#### Input data
Start of Block

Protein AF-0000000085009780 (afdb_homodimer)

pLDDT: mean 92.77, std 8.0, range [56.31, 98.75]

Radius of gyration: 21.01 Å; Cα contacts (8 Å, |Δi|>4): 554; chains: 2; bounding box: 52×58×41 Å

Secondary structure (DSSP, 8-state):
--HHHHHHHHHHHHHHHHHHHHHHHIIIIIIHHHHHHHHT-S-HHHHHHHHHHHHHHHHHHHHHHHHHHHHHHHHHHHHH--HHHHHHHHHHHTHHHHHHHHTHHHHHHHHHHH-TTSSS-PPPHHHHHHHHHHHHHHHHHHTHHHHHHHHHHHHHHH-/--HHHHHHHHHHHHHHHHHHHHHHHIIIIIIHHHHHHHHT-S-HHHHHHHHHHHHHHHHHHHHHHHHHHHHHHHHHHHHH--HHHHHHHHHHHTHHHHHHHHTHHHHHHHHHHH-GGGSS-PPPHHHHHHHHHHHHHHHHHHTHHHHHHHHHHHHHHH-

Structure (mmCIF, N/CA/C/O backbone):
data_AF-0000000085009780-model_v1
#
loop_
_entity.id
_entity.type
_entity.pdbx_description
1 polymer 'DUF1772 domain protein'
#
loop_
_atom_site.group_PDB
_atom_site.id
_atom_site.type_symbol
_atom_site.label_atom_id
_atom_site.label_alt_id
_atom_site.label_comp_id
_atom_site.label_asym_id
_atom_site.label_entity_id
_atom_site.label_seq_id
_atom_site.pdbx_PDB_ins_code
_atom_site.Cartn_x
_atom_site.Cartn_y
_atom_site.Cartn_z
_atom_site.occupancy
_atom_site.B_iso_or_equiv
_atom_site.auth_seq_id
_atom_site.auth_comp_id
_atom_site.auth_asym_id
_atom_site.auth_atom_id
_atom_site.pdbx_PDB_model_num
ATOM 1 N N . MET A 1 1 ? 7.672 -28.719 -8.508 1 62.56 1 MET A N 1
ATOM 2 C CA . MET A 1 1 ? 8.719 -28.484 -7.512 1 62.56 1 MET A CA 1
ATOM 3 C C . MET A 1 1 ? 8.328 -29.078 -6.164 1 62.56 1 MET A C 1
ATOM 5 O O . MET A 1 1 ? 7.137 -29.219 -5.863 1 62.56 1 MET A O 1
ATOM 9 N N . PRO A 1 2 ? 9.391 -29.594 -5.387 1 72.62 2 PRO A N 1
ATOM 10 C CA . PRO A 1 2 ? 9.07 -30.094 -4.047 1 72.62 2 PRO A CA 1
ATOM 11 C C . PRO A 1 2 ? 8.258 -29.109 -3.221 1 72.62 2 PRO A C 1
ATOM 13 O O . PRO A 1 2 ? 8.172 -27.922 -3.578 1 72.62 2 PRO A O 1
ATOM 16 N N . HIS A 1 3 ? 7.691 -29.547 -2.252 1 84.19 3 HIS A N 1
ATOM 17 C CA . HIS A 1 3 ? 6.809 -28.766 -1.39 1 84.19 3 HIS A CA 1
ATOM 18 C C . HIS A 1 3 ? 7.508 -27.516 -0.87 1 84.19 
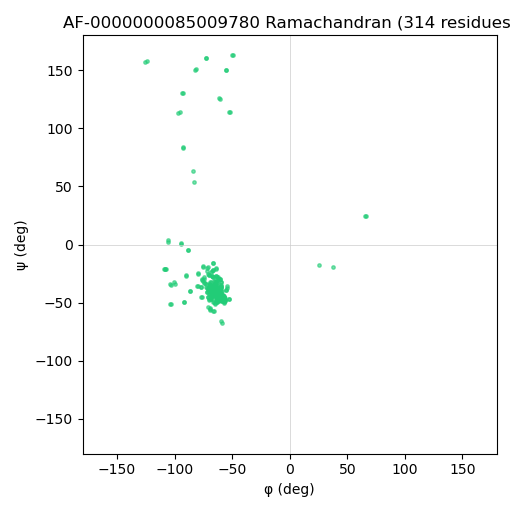3 HIS A C 1
ATOM 20 O O . HIS A 1 3 ? 6.918 -26.438 -0.848 1 84.19 3 HIS A O 1
ATOM 26 N N . LEU A 1 4 ? 8.805 -27.656 -0.601 1 86.69 4 LEU A N 1
ATOM 27 C CA . LEU A 1 4 ? 9.531 -26.5 -0.079 1 86.69 4 LEU A CA 1
ATOM 28 C C . LEU A 1 4 ? 9.703 -25.438 -1.152 1 86.69 4 LEU A C 1
ATOM 30 O O . LEU A 1 4 ? 9.516 -24.25 -0.882 1 86.69 4 LEU A O 1
ATOM 34 N N . GLY A 1 5 ? 10.039 -25.875 -2.367 1 91.12 5 GLY A N 1
ATOM 35 C CA . GLY A 1 5 ? 10.188 -24.953 -3.477 1 91.12 5 GLY A CA 1
ATOM 36 C C . GLY A 1 5 ? 8.914 -24.188 -3.781 1 91.12 5 GLY A C 1
ATOM 37 O O . GLY A 1 5 ? 8.961 -22.969 -4.027 1 91.12 5 GLY A O 1
ATOM 38 N N . SER A 1 6 ? 7.867 -24.875 -3.637 1 91.94 6 SER A N 1
ATOM 39 C CA . SER A 1 6 ? 6.578 -24.25 -3.91 1 91.94 6 SER A CA 1
ATOM 40 C C . SER A 1 6 ? 6.215 -23.234 -2.828 1 91.94 6 SER A C 1
ATOM 42 O O . SER A 1 6 ? 5.66 -22.188 -3.125 1 91.94 6 SER A O 1
ATOM 44 N N . SER A 1 7 ? 6.586 -23.625 -1.626 1 94.38 7 SER A N 1
ATOM 45 C CA . SER A 1 7 ? 6.312 -22.703 -0.523 1 94.38 7 SER A CA 1
ATOM 46 C C . SER A 1 7 ? 7.156 -21.438 -0.631 1 94.38 7 SER A C 1
ATOM 48 O O . SER A 1 7 ? 6.652 -20.344 -0.423 1 94.38 7 SER A O 1
ATOM 50 N N . VAL A 1 8 ? 8.398 -21.609 -0.952 1 96.06 8 VAL A N 1
ATOM 51 C CA . VAL A 1 8 ? 9.305 -20.484 -1.089 1 96.06 8 VAL A CA 1
ATOM 52 C C . VAL A 1 8 ? 8.852 -19.594 -2.238 1 96.06 8 VAL A C 1
ATOM 54 O O . VAL A 1 8 ? 8.875 -18.359 -2.127 1 96.06 8 VAL A O 1
ATOM 57 N N . LEU A 1 9 ? 8.414 -20.172 -3.279 1 95.62 9 LEU A N 1
ATOM 58 C CA . LEU A 1 9 ? 7.906 -19.438 -4.426 1 95.62 9 LEU A CA 1
ATOM 59 C C . LEU A 1 9 ? 6.664 -18.641 -4.043 1 95.62 9 LEU A C 1
ATOM 61 O O . LEU A 1 9 ? 6.555 -17.453 -4.383 1 95.62 9 LEU A O 1
ATOM 65 N N . ALA A 1 10 ? 5.816 -19.281 -3.314 1 94.88 10 ALA A N 1
ATOM 66 C CA . ALA A 1 10 ? 4.578 -18.625 -2.902 1 94.88 10 ALA A CA 1
ATOM 67 C C . ALA A 1 10 ? 4.867 -17.453 -1.974 1 94.88 10 ALA A C 1
ATOM 69 O O . ALA A 1 10 ? 4.328 -16.359 -2.162 1 94.88 10 ALA A O 1
ATOM 70 N N . LEU A 1 11 ? 5.762 -17.656 -1.083 1 96.62 11 LEU A N 1
ATOM 71 C CA . LEU A 1 11 ? 6.074 -16.625 -0.099 1 96.62 11 LEU A CA 1
ATOM 72 C C . LEU A 1 11 ? 6.809 -15.461 -0.749 1 96.62 11 LEU A C 1
ATOM 74 O O . LEU A 1 11 ? 6.508 -14.305 -0.465 1 96.62 11 LEU A O 1
ATOM 78 N N . GLY A 1 12 ? 7.766 -15.797 -1.567 1 97.69 12 GLY A N 1
ATOM 79 C CA . GLY A 1 12 ? 8.477 -14.75 -2.277 1 97.69 12 GLY A CA 1
ATOM 80 C C . GLY A 1 12 ? 7.582 -13.93 -3.188 1 97.69 12 GLY A C 1
ATOM 81 O O . GLY A 1 12 ? 7.676 -12.703 -3.215 1 97.69 12 GLY A O 1
ATOM 82 N N . THR A 1 13 ? 6.684 -14.602 -3.871 1 97.5 13 THR A N 1
ATOM 83
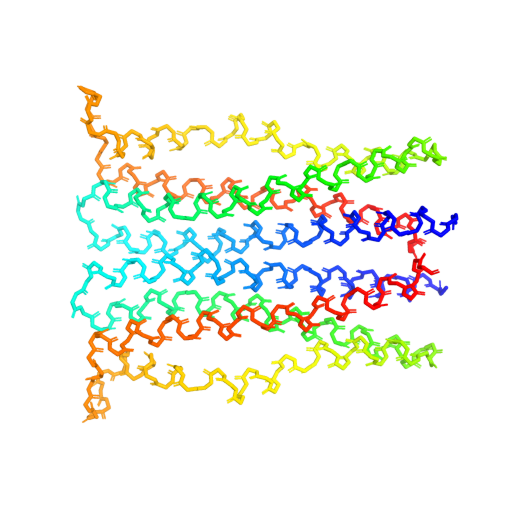 C CA . THR A 1 13 ? 5.773 -13.953 -4.805 1 97.5 13 THR A CA 1
ATOM 84 C C . THR A 1 13 ? 4.77 -13.07 -4.059 1 97.5 13 THR A C 1
ATOM 86 O O . THR A 1 13 ? 4.574 -11.906 -4.41 1 97.5 13 THR A O 1
ATOM 89 N N . ALA A 1 14 ? 4.207 -13.617 -3.01 1 97.75 14 ALA A N 1
ATOM 90 C CA . ALA A 1 14 ? 3.248 -12.859 -2.215 1 97.75 14 ALA A CA 1
ATOM 91 C C . ALA A 1 14 ? 3.908 -11.641 -1.582 1 97.75 14 ALA A C 1
ATOM 93 O O . ALA A 1 14 ? 3.346 -10.539 -1.604 1 97.75 14 ALA A O 1
ATOM 94 N N . SER A 1 15 ? 5.086 -11.867 -1.072 1 98.31 15 SER A N 1
ATOM 95 C CA . SER A 1 15 ? 5.812 -10.773 -0.429 1 98.31 15 SER A CA 1
ATOM 96 C C . SER A 1 15 ? 6.148 -9.672 -1.427 1 98.31 15 SER A C 1
ATOM 98 O O . SER A 1 15 ? 6.004 -8.484 -1.12 1 98.31 15 SER A O 1
ATOM 100 N N . SER A 1 16 ? 6.543 -10.047 -2.582 1 98.5 16 SER A N 1
ATOM 101 C CA . SER A 1 16 ? 6.949 -9.086 -3.607 1 98.5 16 SER A CA 1
ATOM 102 C C . SER A 1 16 ? 5.762 -8.266 -4.102 1 98.5 16 SER A C 1
ATOM 104 O O . SER A 1 16 ? 5.844 -7.043 -4.195 1 98.5 16 SER A O 1
ATOM 106 N N . ILE A 1 17 ? 4.652 -8.852 -4.273 1 98.44 17 ILE A N 1
ATOM 107 C CA . ILE A 1 17 ? 3.477 -8.156 -4.781 1 98.44 17 ILE A CA 1
ATOM 108 C C . ILE A 1 17 ? 2.855 -7.312 -3.666 1 98.44 17 ILE A C 1
ATOM 110 O O . ILE A 1 17 ? 2.402 -6.191 -3.906 1 98.44 17 ILE A O 1
ATOM 114 N N . PHE A 1 18 ? 2.924 -7.875 -2.48 1 98.5 18 PHE A N 1
ATOM 115 C CA . PHE A 1 18 ? 2.428 -7.141 -1.322 1 98.5 18 PHE A CA 1
ATOM 116 C C . PHE A 1 18 ? 3.215 -5.852 -1.12 1 98.5 18 PHE A C 1
ATOM 118 O O . PHE A 1 18 ? 2.629 -4.785 -0.917 1 98.5 18 PHE A O 1
ATOM 125 N N . VAL A 1 19 ? 4.496 -5.977 -1.193 1 98.19 19 VAL A N 1
ATOM 126 C CA . VAL A 1 19 ? 5.332 -4.809 -0.94 1 98.19 19 VAL A CA 1
ATOM 127 C C . VAL A 1 19 ? 5.168 -3.801 -2.074 1 98.19 19 VAL A C 1
ATOM 129 O O . VAL A 1 19 ? 5.207 -2.59 -1.848 1 98.19 19 VAL A O 1
ATOM 132 N N . SER A 1 20 ? 4.992 -4.23 -3.236 1 98.19 20 SER A N 1
ATOM 133 C CA . SER A 1 20 ? 4.715 -3.33 -4.352 1 98.19 20 SER A CA 1
ATOM 134 C C . SER A 1 20 ? 3.473 -2.486 -4.086 1 98.19 20 SER A C 1
ATOM 136 O O . SER A 1 20 ? 3.502 -1.264 -4.238 1 98.19 20 SER A O 1
ATOM 138 N N . GLY A 1 21 ? 2.381 -3.141 -3.68 1 97.69 21 GLY A N 1
ATOM 139 C CA . GLY A 1 21 ? 1.17 -2.416 -3.33 1 97.69 21 GLY A CA 1
ATOM 140 C C . GLY A 1 21 ? 1.371 -1.432 -2.191 1 97.69 21 GLY A C 1
ATOM 141 O O . GLY A 1 21 ? 0.796 -0.341 -2.199 1 97.69 21 GLY A O 1
ATOM 142 N N . SER A 1 22 ? 2.178 -1.819 -1.267 1 97.31 22 SER A N 1
ATOM 143 C CA . SER A 1 22 ? 2.451 -0.961 -0.118 1 97.31 22 SER A CA 1
ATOM 144 C C . SER A 1 22 ? 3.195 0.302 -0.536 1 97.31 22 SER A C 1
ATOM 146 O O . SER A 1 22 ? 2.812 1.41 -0.154 1 97.31 22 SER A O 1
ATOM 148 N N . ILE A 1 23 ? 4.254 0.111 -1.307 1 96.81 23 ILE A N 1
ATOM 149 C CA . ILE A 1 23 ? 5.059 1.242 -1.756 1 96.81 23 ILE A CA 1
ATOM 150 C C . ILE A 1 23 ? 4.184 2.217 -2.543 1 96.81 23 ILE A C 1
ATOM 152 O O . ILE A 1 23 ? 4.246 3.43 -2.328 1 96.81 23 ILE A O 1
ATOM 156 N N . PHE A 1 24 ? 3.385 1.688 -3.373 1 96.56 24 PHE A N 1
ATOM 157 C CA . PHE A 1 24 ? 2.443 2.471 -4.164 1 96.56 24 PHE A CA 1
ATOM 158 C C . PHE A 1 24 ? 1.521 3.283 -3.266 1 96.56 24 PHE A C 1
ATOM 160 O O . PHE A 1 24 ? 1.369 4.492 -3.453 1 96.56 24 PHE A O 1
ATOM 167 N N . ALA A 1 25 ? 0.995 2.668 -2.246 1 96.5 25 ALA A N 1
ATOM 168 C CA . ALA A 1 25 ? 0.016 3.307 -1.369 1 96.5 25 ALA A CA 1
ATOM 169 C C . ALA A 1 25 ? 0.69 4.293 -0.421 1 96.5 25 ALA A C 1
ATOM 171 O O . ALA A 1 25 ? 0.088 5.293 -0.025 1 96.5 25 ALA A O 1
ATOM 172 N N . PHE A 1 26 ? 1.901 4.043 -0.06 1 96.5 26 PHE A N 1
ATOM 173 C CA . PHE A 1 26 ? 2.627 5.004 0.762 1 96.5 26 PHE A CA 1
ATOM 174 C C . PHE A 1 26 ? 2.756 6.344 0.043 1 96.5 26 PHE A C 1
ATOM 176 O O . PHE A 1 26 ? 2.645 7.402 0.665 1 96.5 26 PHE A O 1
ATOM 183 N N . SER A 1 27 ? 2.949 6.301 -1.236 1 95.19 27 SER A N 1
ATOM 184 C CA . SER A 1 27 ? 3.053 7.539 -2.002 1 95.19 27 SER A CA 1
ATOM 185 C C . SER A 1 27 ? 1.682 8.172 -2.221 1 95.19 27 SER A C 1
ATOM 187 O O . SER A 1 27 ? 1.482 9.352 -1.925 1 95.19 27 SER A O 1
ATOM 189 N N . LEU A 1 28 ? 0.739 7.41 -2.572 1 94.12 28 LEU A N 1
ATOM 190 C CA . LEU A 1 28 ? -0.574 7.926 -2.945 1 94.12 28 LEU A CA 1
ATOM 191 C C . LEU A 1 28 ? -1.345 8.391 -1.714 1 94.12 28 LEU A C 1
ATOM 193 O O . LEU A 1 28 ? -2.15 9.32 -1.795 1 94.12 28 LEU A O 1
ATOM 197 N N . GLY A 1 29 ? -1.1 7.699 -0.642 1 94.25 29 GLY A N 1
ATOM 198 C CA . GLY A 1 29 ? -1.813 8.055 0.575 1 94.25 29 GLY A CA 1
ATOM 199 C C . GLY A 1 29 ? -0.958 8.82 1.567 1 94.25 29 GLY A C 1
ATOM 200 O O . GLY A 1 29 ? -1.316 9.922 1.981 1 94.25 29 GLY A O 1
ATOM 201 N N . GLY A 1 30 ? 0.192 8.273 1.847 1 94.62 30 GLY A N 1
ATOM 202 C CA . GLY A 1 30 ? 1.071 8.859 2.846 1 94.62 30 GLY A CA 1
ATOM 203 C C . GLY A 1 30 ? 1.676 10.18 2.408 1 94.62 30 GLY A C 1
ATOM 204 O O . GLY A 1 30 ? 1.422 11.219 3.021 1 94.62 30 GLY A O 1
ATOM 205 N N . VAL A 1 31 ? 2.318 10.125 1.306 1 95.75 31 VAL A N 1
ATOM 206 C CA . VAL A 1 31 ? 3.033 11.312 0.854 1 95.75 31 VAL A CA 1
ATOM 207 C C . VAL A 1 31 ? 2.033 12.406 0.469 1 95.75 31 VAL A C 1
ATOM 209 O O . VAL A 1 31 ? 2.256 13.586 0.744 1 95.75 31 VAL A O 1
ATOM 212 N N . SER A 1 32 ? 0.999 12.031 -0.134 1 95.25 32 SER A N 1
ATOM 213 C CA . SER A 1 32 ? 0.005 13.031 -0.517 1 95.25 32 SER A CA 1
ATOM 214 C C . SER A 1 32 ? -0.588 13.719 0.708 1 95.25 32 SER A C 1
ATOM 216 O O . SER A 1 32 ? -0.855 14.922 0.682 1 95.25 32 SER A O 1
ATOM 218 N N . THR A 1 33 ? -0.79 12.992 1.747 1 96.69 33 THR A N 1
ATOM 219 C CA . THR A 1 33 ? -1.3 13.57 2.986 1 96.69 33 THR A CA 1
ATOM 220 C C . THR A 1 33 ? -0.249 14.461 3.639 1 96.69 33 THR A C 1
ATOM 222 O O . THR A 1 33 ? -0.574 15.531 4.16 1 96.69 33 THR A O 1
ATOM 225 N N . ALA A 1 34 ? 0.964 14.031 3.594 1 97 34 ALA A N 1
ATOM 226 C CA . ALA A 1 34 ? 2.057 14.859 4.109 1 97 34 ALA A CA 1
ATOM 227 C C . ALA A 1 34 ? 2.143 16.188 3.365 1 97 34 ALA A C 1
ATOM 229 O O . ALA A 1 34 ? 2.369 17.234 3.977 1 97 34 ALA A O 1
ATOM 230 N N . ARG A 1 35 ? 1.974 16.109 2.107 1 95.88 35 ARG A N 1
ATOM 231 C CA . ARG A 1 35 ? 1.997 17.312 1.282 1 95.88 35 ARG A CA 1
ATOM 232 C C . ARG A 1 35 ? 0.865 18.266 1.665 1 95.88 35 ARG A C 1
ATOM 234 O O . ARG A 1 35 ? 1.085 19.469 1.835 1 95.88 35 ARG A O 1
ATOM 241 N N . LEU A 1 36 ? -0.302 17.734 1.774 1 95.56 36 LEU A N 1
ATOM 242 C CA . LEU A 1 36 ? -1.462 18.531 2.166 1 95.56 36 LEU A CA 1
ATOM 243 C C . LEU A 1 36 ? -1.237 19.188 3.523 1 95.56 36 LEU A C 1
ATOM 245 O O . LEU A 1 36 ? -1.522 20.375 3.695 1 95.56 36 LEU A O 1
ATOM 249 N N . ALA A 1 37 ? -0.725 18.469 4.457 1 95.62 37 ALA A N 1
ATOM 250 C CA . ALA A 1 37 ? -0.439 18.984 5.793 1 95.62 37 ALA A CA 1
ATOM 251 C C . ALA A 1 37 ? 0.643 20.062 5.742 1 95.62 37 ALA A C 1
ATOM 253 O O . ALA A 1 37 ? 0.569 21.062 6.465 1 95.62 37 ALA A O 1
ATOM 254 N N . ALA A 1 38 ? 1.59 19.828 4.926 1 95.12 38 ALA A N 1
ATOM 255 C CA . ALA A 1 38 ? 2.691 20.766 4.789 1 95.12 38 ALA A CA 1
ATOM 256 C C . ALA A 1 38 ? 2.201 22.109 4.234 1 95.12 38 ALA A C 1
ATOM 258 O O . ALA A 1 38 ? 2.748 23.156 4.566 1 95.12 38 ALA A O 1
ATOM 259 N N . GLU A 1 39 ? 1.203 22.047 3.422 1 94.38 39 GLU A N 1
ATOM 260 C CA . GLU A 1 39 ? 0.638 23.266 2.854 1 94.38 39 GLU A CA 1
ATOM 261 C C . GLU A 1 39 ? -0.023 24.125 3.93 1 94.38 39 GLU A C 1
ATOM 263 O O . GLU A 1 39 ? -0.104 25.344 3.795 1 94.38 39 GLU A O 1
ATOM 268 N N . SER A 1 40 ? -0.375 23.5 5.004 1 91.81 40 SER A N 1
ATOM 269 C CA . SER A 1 40 ? -1.108 24.203 6.051 1 91.81 40 SER A CA 1
ATOM 270 C C . SER A 1 40 ? -0.164 24.75 7.117 1 91.81 40 SER A C 1
ATOM 272 O O . SER A 1 40 ? -0.609 25.312 8.117 1 91.81 40 SER A O 1
ATOM 274 N N . THR A 1 41 ? 1.103 24.5 6.91 1 90.81 41 THR A N 1
ATOM 275 C CA . THR A 1 41 ? 2.041 24.984 7.914 1 90.81 41 THR A CA 1
ATOM 276 C C . THR A 1 41 ? 3.109 25.875 7.277 1 90.81 41 THR A C 1
ATOM 278 O O . THR A 1 41 ? 3.412 25.734 6.094 1 90.81 41 THR A O 1
ATOM 281 N N . SER A 1 42 ? 3.738 26.75 8.102 1 91.5 42 SER A N 1
ATOM 282 C CA . SER A 1 42 ? 4.852 27.594 7.68 1 91.5 42 SER A CA 1
ATOM 283 C C . SER A 1 42 ? 6.176 27.078 8.242 1 91.5 42 SER A C 1
ATOM 285 O O . SER A 1 42 ? 7.234 27.641 7.953 1 91.5 42 SER A O 1
ATOM 287 N N . SER A 1 43 ? 6.094 25.953 8.969 1 92.88 43 SER A N 1
ATOM 288 C CA . SER A 1 43 ? 7.285 25.391 9.594 1 92.88 43 SER A CA 1
ATOM 289 C C . SER A 1 43 ? 7.91 24.312 8.727 1 92.88 43 SER A C 1
ATOM 291 O O . SER A 1 43 ? 7.316 23.25 8.539 1 92.88 43 SER A O 1
ATOM 293 N N . PRO A 1 44 ? 9.094 24.547 8.219 1 94.62 44 PRO A N 1
ATOM 294 C CA . PRO A 1 44 ? 9.766 23.5 7.441 1 94.62 44 PRO A CA 1
ATOM 295 C C . PRO A 1 44 ? 10 22.234 8.25 1 94.62 44 PRO A C 1
ATOM 297 O O . PRO A 1 44 ? 9.938 21.125 7.703 1 94.62 44 PRO A O 1
ATOM 300 N N . GLU A 1 45 ? 10.266 22.406 9.469 1 94.38 45 GLU A N 1
ATOM 301 C CA . GLU A 1 45 ? 10.5 21.266 10.336 1 94.38 45 GLU A CA 1
ATOM 302 C C . GLU A 1 45 ? 9.242 20.406 10.461 1 94.38 45 GLU A C 1
ATOM 304 O O . GLU A 1 45 ? 9.305 19.172 10.312 1 94.38 45 GLU A O 1
ATOM 309 N N . LEU A 1 46 ? 8.156 21.109 10.695 1 94.44 46 LEU A N 1
ATOM 310 C CA . LEU A 1 46 ? 6.898 20.375 10.852 1 94.44 46 LEU A CA 1
ATOM 311 C C . LEU A 1 46 ? 6.492 19.703 9.547 1 94.44 46 LEU A C 1
ATOM 313 O O . LEU A 1 46 ? 6.035 18.562 9.547 1 94.44 46 LEU A O 1
ATOM 317 N N . ALA A 1 47 ? 6.691 20.359 8.523 1 95.56 47 ALA A N 1
ATOM 318 C CA . ALA A 1 47 ? 6.406 19.781 7.215 1 95.56 47 ALA A CA 1
ATOM 319 C C . ALA A 1 47 ? 7.238 18.531 6.969 1 95.56 47 ALA A C 1
ATOM 321 O O . ALA A 1 47 ? 6.719 17.516 6.508 1 95.56 47 ALA A O 1
ATOM 322 N N . SER A 1 48 ? 8.484 18.625 7.277 1 96 48 SER A N 1
ATOM 323 C CA . SER A 1 48 ? 9.375 17.484 7.082 1 96 48 SER A CA 1
ATOM 324 C C . SER A 1 48 ? 9.023 16.344 8.031 1 96 48 SER A C 1
ATOM 326 O O . SER A 1 48 ? 9.266 15.172 7.719 1 96 48 SER A O 1
ATOM 328 N N . ARG A 1 49 ? 8.469 16.625 9.117 1 95.69 49 ARG A N 1
ATOM 329 C CA . ARG A 1 49 ? 8.062 15.586 10.062 1 95.69 49 ARG A CA 1
ATOM 330 C C . ARG A 1 49 ? 6.918 14.75 9.508 1 95.69 49 ARG A C 1
ATOM 332 O O . ARG A 1 49 ? 6.836 13.547 9.766 1 95.69 49 ARG A O 1
ATOM 339 N N . TYR A 1 50 ? 6.02 15.367 8.82 1 96.56 50 TYR A N 1
ATOM 340 C CA . TYR A 1 50 ? 4.953 14.617 8.172 1 96.56 50 TYR A CA 1
ATOM 341 C C . TYR A 1 50 ? 5.523 13.602 7.188 1 96.56 50 TYR A C 1
ATOM 343 O O . TYR A 1 50 ? 5.094 12.445 7.156 1 96.56 50 TYR A O 1
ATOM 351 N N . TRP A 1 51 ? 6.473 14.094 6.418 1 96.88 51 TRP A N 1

End of Block

#### Instructions for the task
Starting at the first line of the listing above, write out each line exactly and nothing else until you reach the line containing "ATOM 26 N N", which is included as well; omit all pictures.

#### Exercise response
Protein AF-0000000085009780 (afdb_homodimer)

pLDDT: mean 92.77, std 8.0, range [56.31, 98.75]

Radius of gyration: 21.01 Å; Cα contacts (8 Å, |Δi|>4): 554; chains: 2; bounding box: 52×58×41 Å

Secondary structure (DSSP, 8-state):
--HHHHHHHHHHHHHHHHHHHHHHHIIIIIIHHHHHHHHT-S-HHHHHHHHHHHHHHHHHHHHHHHHHHHHHHHHHHHHH--HHHHHHHHHHHTHHHHHHHHTHHHHHHHHHHH-TTSSS-PPPHHHHHHHHHHHHHHHHHHTHHHHHHHHHHHHHHH-/--HHHHHHHHHHHHHHHHHHHHHHHIIIIIIHHHHHHHHT-S-HHHHHHHHHHHHHHHHHHHHHHHHHHHHHHHHHHHHH--HHHHHHHHHHHTHHHHHHHHTHHHHHHHHHHH-GGGSS-PPPHHHHHHHHHHHHHHHHHHTHHHHHHHHHHHHHHH-

Structure (mmCIF, N/CA/C/O backbone):
data_AF-0000000085009780-model_v1
#
loop_
_entity.id
_entity.type
_entity.pdbx_description
1 polymer 'DUF1772 domain protein'
#
loop_
_atom_site.group_PDB
_atom_site.id
_atom_site.type_symbol
_atom_site.label_atom_id
_atom_site.label_alt_id
_atom_site.label_comp_id
_atom_site.label_asym_id
_atom_site.label_entity_id
_atom_site.label_seq_id
_atom_site.pdbx_PDB_ins_code
_atom_site.Cartn_x
_atom_site.Cartn_y
_atom_site.Cartn_z
_atom_site.occupancy
_atom_site.B_iso_or_equiv
_atom_site.auth_seq_id
_atom_site.auth_comp_id
_atom_site.auth_asym_id
_atom_site.auth_atom_id
_atom_site.pdbx_PDB_model_num
ATOM 1 N N . MET A 1 1 ? 7.672 -28.719 -8.508 1 62.56 1 MET A N 1
ATOM 2 C CA . MET A 1 1 ? 8.719 -28.484 -7.512 1 62.56 1 MET A CA 1
ATOM 3 C C . MET A 1 1 ? 8.328 -29.078 -6.164 1 62.56 1 MET A C 1
ATOM 5 O O . MET A 1 1 ? 7.137 -29.219 -5.863 1 62.56 1 MET A O 1
ATOM 9 N N . PRO A 1 2 ? 9.391 -29.594 -5.387 1 72.62 2 PRO A N 1
ATOM 10 C CA . PRO A 1 2 ? 9.07 -30.094 -4.047 1 72.62 2 PRO A CA 1
ATOM 11 C C . PRO A 1 2 ? 8.258 -29.109 -3.221 1 72.62 2 PRO A C 1
ATOM 13 O O . PRO A 1 2 ? 8.172 -27.922 -3.578 1 72.62 2 PRO A O 1
ATOM 16 N N . HIS A 1 3 ? 7.691 -29.547 -2.252 1 84.19 3 HIS A N 1
ATOM 17 C CA . HIS A 1 3 ? 6.809 -28.766 -1.39 1 84.19 3 HIS A CA 1
ATOM 18 C C . HIS A 1 3 ? 7.508 -27.516 -0.87 1 84.19 
3 HIS A C 1
ATOM 20 O O . HIS A 1 3 ? 6.918 -26.438 -0.848 1 84.19 3 HIS A O 1
ATOM 26 N N . LEU A 1 4 ? 8.805 -27.656 -0.601 1 86.69 4 LEU A N 1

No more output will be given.